[Items from a data source]

*** Begin section ***

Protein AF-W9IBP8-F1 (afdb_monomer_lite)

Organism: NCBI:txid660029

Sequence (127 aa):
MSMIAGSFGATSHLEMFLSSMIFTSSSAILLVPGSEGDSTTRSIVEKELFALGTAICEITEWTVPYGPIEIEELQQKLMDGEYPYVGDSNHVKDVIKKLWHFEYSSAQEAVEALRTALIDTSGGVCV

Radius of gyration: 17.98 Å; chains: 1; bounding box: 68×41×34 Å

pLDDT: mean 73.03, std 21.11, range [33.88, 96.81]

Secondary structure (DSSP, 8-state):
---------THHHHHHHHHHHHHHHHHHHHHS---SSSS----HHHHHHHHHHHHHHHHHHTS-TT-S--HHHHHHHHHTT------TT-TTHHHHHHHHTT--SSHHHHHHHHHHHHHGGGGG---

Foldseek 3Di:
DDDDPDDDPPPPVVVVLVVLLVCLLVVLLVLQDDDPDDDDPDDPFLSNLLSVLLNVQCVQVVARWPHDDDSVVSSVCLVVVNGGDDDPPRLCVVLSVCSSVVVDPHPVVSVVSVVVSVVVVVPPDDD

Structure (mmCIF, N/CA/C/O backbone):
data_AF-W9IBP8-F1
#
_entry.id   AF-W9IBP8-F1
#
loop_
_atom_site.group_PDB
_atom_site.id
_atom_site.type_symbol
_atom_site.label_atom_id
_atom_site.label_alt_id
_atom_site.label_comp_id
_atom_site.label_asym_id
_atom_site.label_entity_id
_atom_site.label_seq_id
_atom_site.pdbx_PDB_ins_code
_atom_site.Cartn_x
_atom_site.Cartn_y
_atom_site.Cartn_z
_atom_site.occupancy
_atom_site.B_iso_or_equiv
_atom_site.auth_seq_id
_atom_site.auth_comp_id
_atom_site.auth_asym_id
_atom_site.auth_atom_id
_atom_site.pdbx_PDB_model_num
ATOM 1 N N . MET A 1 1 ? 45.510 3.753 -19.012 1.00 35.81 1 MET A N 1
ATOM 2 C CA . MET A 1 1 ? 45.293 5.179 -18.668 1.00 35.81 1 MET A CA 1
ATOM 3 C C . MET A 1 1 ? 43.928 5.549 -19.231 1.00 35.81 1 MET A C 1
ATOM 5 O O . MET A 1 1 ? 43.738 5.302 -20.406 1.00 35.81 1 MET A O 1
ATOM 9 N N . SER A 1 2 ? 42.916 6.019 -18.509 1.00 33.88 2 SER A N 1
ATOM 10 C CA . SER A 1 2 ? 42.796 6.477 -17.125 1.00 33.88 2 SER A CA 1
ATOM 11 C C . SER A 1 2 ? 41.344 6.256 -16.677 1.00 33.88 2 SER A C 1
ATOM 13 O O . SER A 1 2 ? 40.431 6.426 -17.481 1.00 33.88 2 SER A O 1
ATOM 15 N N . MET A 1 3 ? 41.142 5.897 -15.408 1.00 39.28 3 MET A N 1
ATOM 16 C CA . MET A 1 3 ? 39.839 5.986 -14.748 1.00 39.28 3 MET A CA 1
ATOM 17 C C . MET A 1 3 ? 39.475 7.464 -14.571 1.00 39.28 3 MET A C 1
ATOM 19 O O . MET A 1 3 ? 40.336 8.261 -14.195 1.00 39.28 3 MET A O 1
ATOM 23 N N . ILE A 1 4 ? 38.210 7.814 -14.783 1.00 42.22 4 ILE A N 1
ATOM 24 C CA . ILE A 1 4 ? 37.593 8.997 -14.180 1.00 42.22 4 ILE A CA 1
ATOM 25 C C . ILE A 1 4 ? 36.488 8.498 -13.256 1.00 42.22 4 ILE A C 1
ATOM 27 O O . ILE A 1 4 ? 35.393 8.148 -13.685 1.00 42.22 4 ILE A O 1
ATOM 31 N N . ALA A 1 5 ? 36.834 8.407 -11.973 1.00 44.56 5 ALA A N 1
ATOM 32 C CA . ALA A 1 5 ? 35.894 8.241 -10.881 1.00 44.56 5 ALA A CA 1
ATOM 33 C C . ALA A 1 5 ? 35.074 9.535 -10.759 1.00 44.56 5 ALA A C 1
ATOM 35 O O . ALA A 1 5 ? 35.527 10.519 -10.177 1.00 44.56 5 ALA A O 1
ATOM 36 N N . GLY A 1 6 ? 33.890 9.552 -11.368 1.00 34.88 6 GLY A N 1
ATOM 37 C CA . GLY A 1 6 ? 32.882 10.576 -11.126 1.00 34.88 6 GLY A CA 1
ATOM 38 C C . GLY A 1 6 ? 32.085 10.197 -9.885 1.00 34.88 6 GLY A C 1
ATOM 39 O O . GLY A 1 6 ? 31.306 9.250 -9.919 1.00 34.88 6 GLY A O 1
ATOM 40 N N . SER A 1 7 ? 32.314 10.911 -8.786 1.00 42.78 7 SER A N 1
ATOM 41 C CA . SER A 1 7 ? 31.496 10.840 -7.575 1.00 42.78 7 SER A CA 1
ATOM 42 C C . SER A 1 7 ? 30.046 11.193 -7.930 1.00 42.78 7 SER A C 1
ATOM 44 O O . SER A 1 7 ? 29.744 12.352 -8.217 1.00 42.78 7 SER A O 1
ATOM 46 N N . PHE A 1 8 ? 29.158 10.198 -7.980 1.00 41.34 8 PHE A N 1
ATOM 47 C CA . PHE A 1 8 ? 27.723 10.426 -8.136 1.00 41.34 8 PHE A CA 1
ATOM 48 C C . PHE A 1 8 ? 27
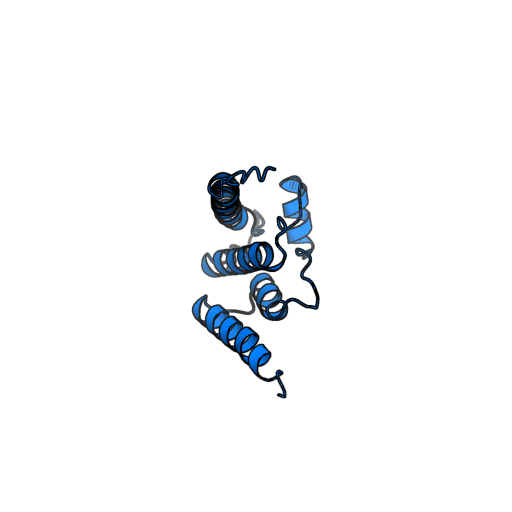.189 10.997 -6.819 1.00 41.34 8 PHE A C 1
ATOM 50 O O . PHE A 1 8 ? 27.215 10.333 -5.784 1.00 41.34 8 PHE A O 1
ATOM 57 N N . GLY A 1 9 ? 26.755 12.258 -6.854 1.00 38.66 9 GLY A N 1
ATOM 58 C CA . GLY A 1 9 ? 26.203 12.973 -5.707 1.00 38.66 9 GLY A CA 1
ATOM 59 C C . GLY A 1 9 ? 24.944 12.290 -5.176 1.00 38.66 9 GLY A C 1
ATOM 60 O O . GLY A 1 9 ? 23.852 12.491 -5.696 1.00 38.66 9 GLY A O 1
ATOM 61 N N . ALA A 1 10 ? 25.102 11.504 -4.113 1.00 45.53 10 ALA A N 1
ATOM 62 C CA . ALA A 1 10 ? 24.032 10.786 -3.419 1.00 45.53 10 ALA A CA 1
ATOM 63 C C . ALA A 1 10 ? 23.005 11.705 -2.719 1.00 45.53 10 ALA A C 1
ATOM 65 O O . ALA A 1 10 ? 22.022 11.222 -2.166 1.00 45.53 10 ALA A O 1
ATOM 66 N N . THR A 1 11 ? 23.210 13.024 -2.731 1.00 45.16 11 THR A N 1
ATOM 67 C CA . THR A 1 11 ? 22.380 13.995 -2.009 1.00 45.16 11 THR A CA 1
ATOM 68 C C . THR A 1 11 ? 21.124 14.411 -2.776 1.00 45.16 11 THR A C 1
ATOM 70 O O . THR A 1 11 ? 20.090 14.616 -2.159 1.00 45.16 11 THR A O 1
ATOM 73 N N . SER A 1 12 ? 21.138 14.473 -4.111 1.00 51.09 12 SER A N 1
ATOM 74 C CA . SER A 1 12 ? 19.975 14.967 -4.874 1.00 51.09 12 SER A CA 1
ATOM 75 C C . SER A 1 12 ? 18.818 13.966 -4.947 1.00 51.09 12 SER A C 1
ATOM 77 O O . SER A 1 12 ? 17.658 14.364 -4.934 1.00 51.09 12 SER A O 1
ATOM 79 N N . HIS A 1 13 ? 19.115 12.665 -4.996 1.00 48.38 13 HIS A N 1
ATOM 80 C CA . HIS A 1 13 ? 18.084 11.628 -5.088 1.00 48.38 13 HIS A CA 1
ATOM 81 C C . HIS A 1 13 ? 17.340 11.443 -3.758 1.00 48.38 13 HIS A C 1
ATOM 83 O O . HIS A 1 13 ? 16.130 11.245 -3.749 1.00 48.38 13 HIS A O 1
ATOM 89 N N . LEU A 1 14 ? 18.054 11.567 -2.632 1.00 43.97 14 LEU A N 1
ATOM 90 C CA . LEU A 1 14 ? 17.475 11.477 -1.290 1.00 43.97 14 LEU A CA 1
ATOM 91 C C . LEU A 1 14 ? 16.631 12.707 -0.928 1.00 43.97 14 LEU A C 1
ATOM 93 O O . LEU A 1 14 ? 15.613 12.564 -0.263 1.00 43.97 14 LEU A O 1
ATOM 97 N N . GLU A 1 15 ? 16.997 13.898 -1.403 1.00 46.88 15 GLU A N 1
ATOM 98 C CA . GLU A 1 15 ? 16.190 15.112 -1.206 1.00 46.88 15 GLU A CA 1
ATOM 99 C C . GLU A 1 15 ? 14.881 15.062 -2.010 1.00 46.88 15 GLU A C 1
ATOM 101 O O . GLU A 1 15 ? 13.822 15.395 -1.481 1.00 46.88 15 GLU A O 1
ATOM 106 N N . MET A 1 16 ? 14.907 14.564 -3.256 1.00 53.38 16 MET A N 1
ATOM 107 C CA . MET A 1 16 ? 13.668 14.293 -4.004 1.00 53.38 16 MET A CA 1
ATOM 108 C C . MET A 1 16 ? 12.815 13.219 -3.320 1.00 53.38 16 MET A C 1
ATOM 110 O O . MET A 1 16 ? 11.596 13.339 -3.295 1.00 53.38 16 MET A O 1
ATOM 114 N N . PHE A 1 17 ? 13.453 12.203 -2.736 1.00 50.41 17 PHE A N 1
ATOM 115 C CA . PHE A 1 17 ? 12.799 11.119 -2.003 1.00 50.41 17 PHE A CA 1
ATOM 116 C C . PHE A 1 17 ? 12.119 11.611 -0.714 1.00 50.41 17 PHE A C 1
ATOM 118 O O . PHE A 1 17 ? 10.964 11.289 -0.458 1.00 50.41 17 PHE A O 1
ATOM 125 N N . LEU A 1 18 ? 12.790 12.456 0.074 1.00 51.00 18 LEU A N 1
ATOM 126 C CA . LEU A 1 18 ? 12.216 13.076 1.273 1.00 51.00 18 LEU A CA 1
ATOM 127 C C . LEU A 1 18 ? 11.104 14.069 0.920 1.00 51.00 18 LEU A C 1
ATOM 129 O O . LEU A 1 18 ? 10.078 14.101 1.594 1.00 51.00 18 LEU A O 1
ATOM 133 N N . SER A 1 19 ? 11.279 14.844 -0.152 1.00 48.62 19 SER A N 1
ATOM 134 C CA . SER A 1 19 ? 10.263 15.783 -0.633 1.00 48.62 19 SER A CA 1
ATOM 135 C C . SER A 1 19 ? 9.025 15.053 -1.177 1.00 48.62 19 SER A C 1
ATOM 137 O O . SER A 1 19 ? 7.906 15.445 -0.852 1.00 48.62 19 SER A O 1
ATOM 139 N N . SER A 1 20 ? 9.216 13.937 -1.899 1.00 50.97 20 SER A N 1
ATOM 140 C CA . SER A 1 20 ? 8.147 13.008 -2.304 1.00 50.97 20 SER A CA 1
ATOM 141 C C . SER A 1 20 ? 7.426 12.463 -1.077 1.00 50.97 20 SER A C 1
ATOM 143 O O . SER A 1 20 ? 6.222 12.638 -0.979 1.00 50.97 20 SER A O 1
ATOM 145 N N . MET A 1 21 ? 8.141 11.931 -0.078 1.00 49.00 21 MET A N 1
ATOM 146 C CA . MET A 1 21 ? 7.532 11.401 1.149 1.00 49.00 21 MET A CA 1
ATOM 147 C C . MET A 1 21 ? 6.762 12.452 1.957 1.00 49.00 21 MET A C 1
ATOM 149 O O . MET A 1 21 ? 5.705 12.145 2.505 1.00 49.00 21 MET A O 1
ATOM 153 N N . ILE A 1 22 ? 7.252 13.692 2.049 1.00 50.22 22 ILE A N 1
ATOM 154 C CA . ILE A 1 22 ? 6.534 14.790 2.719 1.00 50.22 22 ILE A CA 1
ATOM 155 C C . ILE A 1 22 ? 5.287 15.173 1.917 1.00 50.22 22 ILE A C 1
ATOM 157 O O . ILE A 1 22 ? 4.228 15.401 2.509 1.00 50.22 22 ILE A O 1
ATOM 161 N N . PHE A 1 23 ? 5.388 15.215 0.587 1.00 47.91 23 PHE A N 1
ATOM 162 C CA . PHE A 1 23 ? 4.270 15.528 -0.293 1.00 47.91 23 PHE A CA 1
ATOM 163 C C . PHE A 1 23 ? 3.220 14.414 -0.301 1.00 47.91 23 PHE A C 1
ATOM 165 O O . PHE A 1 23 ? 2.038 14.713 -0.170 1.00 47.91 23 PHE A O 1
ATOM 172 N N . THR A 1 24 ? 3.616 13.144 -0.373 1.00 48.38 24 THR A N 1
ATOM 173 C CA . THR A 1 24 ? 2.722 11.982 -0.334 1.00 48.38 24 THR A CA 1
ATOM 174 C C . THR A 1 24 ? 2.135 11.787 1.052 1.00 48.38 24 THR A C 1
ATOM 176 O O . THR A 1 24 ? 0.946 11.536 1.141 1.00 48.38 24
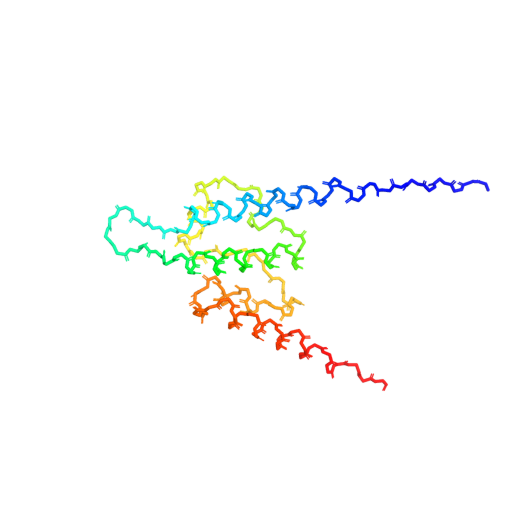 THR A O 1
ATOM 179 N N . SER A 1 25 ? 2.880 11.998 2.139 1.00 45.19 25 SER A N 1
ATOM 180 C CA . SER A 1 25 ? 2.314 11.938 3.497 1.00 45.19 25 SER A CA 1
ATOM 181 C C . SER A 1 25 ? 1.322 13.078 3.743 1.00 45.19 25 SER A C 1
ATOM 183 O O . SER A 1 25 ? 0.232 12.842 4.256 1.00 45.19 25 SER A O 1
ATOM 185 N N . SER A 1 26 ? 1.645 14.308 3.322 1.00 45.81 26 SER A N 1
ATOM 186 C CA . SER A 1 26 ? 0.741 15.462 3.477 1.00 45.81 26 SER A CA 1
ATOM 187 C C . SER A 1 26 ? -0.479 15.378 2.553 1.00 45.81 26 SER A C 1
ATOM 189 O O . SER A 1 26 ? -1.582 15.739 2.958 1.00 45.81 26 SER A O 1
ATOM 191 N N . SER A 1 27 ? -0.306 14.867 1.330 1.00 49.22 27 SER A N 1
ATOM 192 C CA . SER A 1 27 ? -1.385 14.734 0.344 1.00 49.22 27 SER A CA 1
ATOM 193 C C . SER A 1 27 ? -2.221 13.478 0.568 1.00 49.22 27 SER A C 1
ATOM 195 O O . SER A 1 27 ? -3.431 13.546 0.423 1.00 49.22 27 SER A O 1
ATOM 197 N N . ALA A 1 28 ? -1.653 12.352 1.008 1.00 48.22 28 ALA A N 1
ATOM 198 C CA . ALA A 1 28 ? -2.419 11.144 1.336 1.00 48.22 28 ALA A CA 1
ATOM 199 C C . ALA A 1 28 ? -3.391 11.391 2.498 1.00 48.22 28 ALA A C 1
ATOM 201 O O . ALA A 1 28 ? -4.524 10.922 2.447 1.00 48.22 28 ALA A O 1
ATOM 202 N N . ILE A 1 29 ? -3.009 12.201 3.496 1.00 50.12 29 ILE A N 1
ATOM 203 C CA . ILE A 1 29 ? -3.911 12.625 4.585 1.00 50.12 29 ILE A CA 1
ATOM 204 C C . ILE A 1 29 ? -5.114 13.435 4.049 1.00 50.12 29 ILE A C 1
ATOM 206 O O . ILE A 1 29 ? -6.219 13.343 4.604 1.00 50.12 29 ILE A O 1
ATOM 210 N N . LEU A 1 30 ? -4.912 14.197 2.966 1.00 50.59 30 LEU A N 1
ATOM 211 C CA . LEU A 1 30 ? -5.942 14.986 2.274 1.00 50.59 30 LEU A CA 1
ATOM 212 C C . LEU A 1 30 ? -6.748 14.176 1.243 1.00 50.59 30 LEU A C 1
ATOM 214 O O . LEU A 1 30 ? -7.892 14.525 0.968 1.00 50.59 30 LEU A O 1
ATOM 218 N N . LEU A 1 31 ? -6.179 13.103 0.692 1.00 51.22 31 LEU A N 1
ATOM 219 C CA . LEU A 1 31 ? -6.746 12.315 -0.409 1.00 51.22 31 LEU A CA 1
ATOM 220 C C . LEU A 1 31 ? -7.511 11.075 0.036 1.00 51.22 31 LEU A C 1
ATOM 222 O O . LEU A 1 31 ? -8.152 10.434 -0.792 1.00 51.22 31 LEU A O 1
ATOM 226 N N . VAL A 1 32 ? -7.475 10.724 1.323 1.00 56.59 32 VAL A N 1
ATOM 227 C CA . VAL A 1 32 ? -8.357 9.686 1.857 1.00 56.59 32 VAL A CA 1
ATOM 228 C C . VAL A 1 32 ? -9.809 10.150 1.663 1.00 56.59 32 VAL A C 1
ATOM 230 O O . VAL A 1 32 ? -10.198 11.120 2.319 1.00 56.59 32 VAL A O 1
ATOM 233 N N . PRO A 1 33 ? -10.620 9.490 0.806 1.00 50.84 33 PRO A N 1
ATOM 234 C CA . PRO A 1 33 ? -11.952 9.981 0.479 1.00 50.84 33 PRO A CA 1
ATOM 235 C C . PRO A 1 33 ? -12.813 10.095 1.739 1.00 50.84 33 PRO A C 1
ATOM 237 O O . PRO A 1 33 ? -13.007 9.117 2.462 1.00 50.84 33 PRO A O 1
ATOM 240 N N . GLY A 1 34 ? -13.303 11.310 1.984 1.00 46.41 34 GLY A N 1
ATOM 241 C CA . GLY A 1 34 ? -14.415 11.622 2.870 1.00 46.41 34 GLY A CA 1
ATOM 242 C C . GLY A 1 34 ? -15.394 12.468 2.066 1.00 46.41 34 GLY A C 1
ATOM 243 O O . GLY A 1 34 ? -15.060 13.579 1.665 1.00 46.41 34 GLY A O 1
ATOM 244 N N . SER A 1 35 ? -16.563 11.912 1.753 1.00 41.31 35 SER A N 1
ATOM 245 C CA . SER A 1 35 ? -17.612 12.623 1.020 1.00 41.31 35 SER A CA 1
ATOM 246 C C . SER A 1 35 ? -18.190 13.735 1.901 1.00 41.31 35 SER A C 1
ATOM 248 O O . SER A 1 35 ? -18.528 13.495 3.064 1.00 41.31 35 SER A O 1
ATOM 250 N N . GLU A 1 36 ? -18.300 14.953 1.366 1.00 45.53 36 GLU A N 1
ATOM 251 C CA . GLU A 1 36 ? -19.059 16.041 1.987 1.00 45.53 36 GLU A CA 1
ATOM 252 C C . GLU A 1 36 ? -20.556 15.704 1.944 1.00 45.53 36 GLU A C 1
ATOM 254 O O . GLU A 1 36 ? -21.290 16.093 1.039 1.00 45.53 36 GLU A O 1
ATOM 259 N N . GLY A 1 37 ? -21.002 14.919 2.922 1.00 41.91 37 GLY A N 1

*** End section ***

Could you reproduce exactly the lines of the entries above, from the one with "ATOM 193 C C" through the one with "ATOM 206 O O", and nothing else?

ATOM 193 C C . SER A 1 27 ? -2.221 13.478 0.568 1.00 49.22 27 SER A C 1
ATOM 195 O O . SER A 1 27 ? -3.431 13.546 0.423 1.00 49.22 27 SER A O 1
ATOM 197 N N . ALA A 1 28 ? -1.653 12.352 1.008 1.00 48.22 28 ALA A N 1
ATOM 198 C CA . ALA A 1 28 ? -2.419 11.144 1.336 1.00 48.22 28 ALA A CA 1
ATOM 199 C C . ALA A 1 28 ? -3.391 11.391 2.498 1.00 48.22 28 ALA A C 1
ATOM 201 O O . ALA A 1 28 ? -4.524 10.922 2.447 1.00 48.22 28 ALA A O 1
ATOM 202 N N . ILE A 1 29 ? -3.009 12.201 3.496 1.00 50.12 29 ILE A N 1
ATOM 203 C CA . ILE A 1 29 ? -3.911 12.625 4.585 1.00 50.12 29 ILE A CA 1
ATOM 204 C C . ILE A 1 29 ? -5.114 13.435 4.049 1.00 50.12 29 ILE A C 1
ATOM 206 O O . ILE A 1 29 ? -6.219 13.343 4.604 1.00 50.12 29 ILE A O 1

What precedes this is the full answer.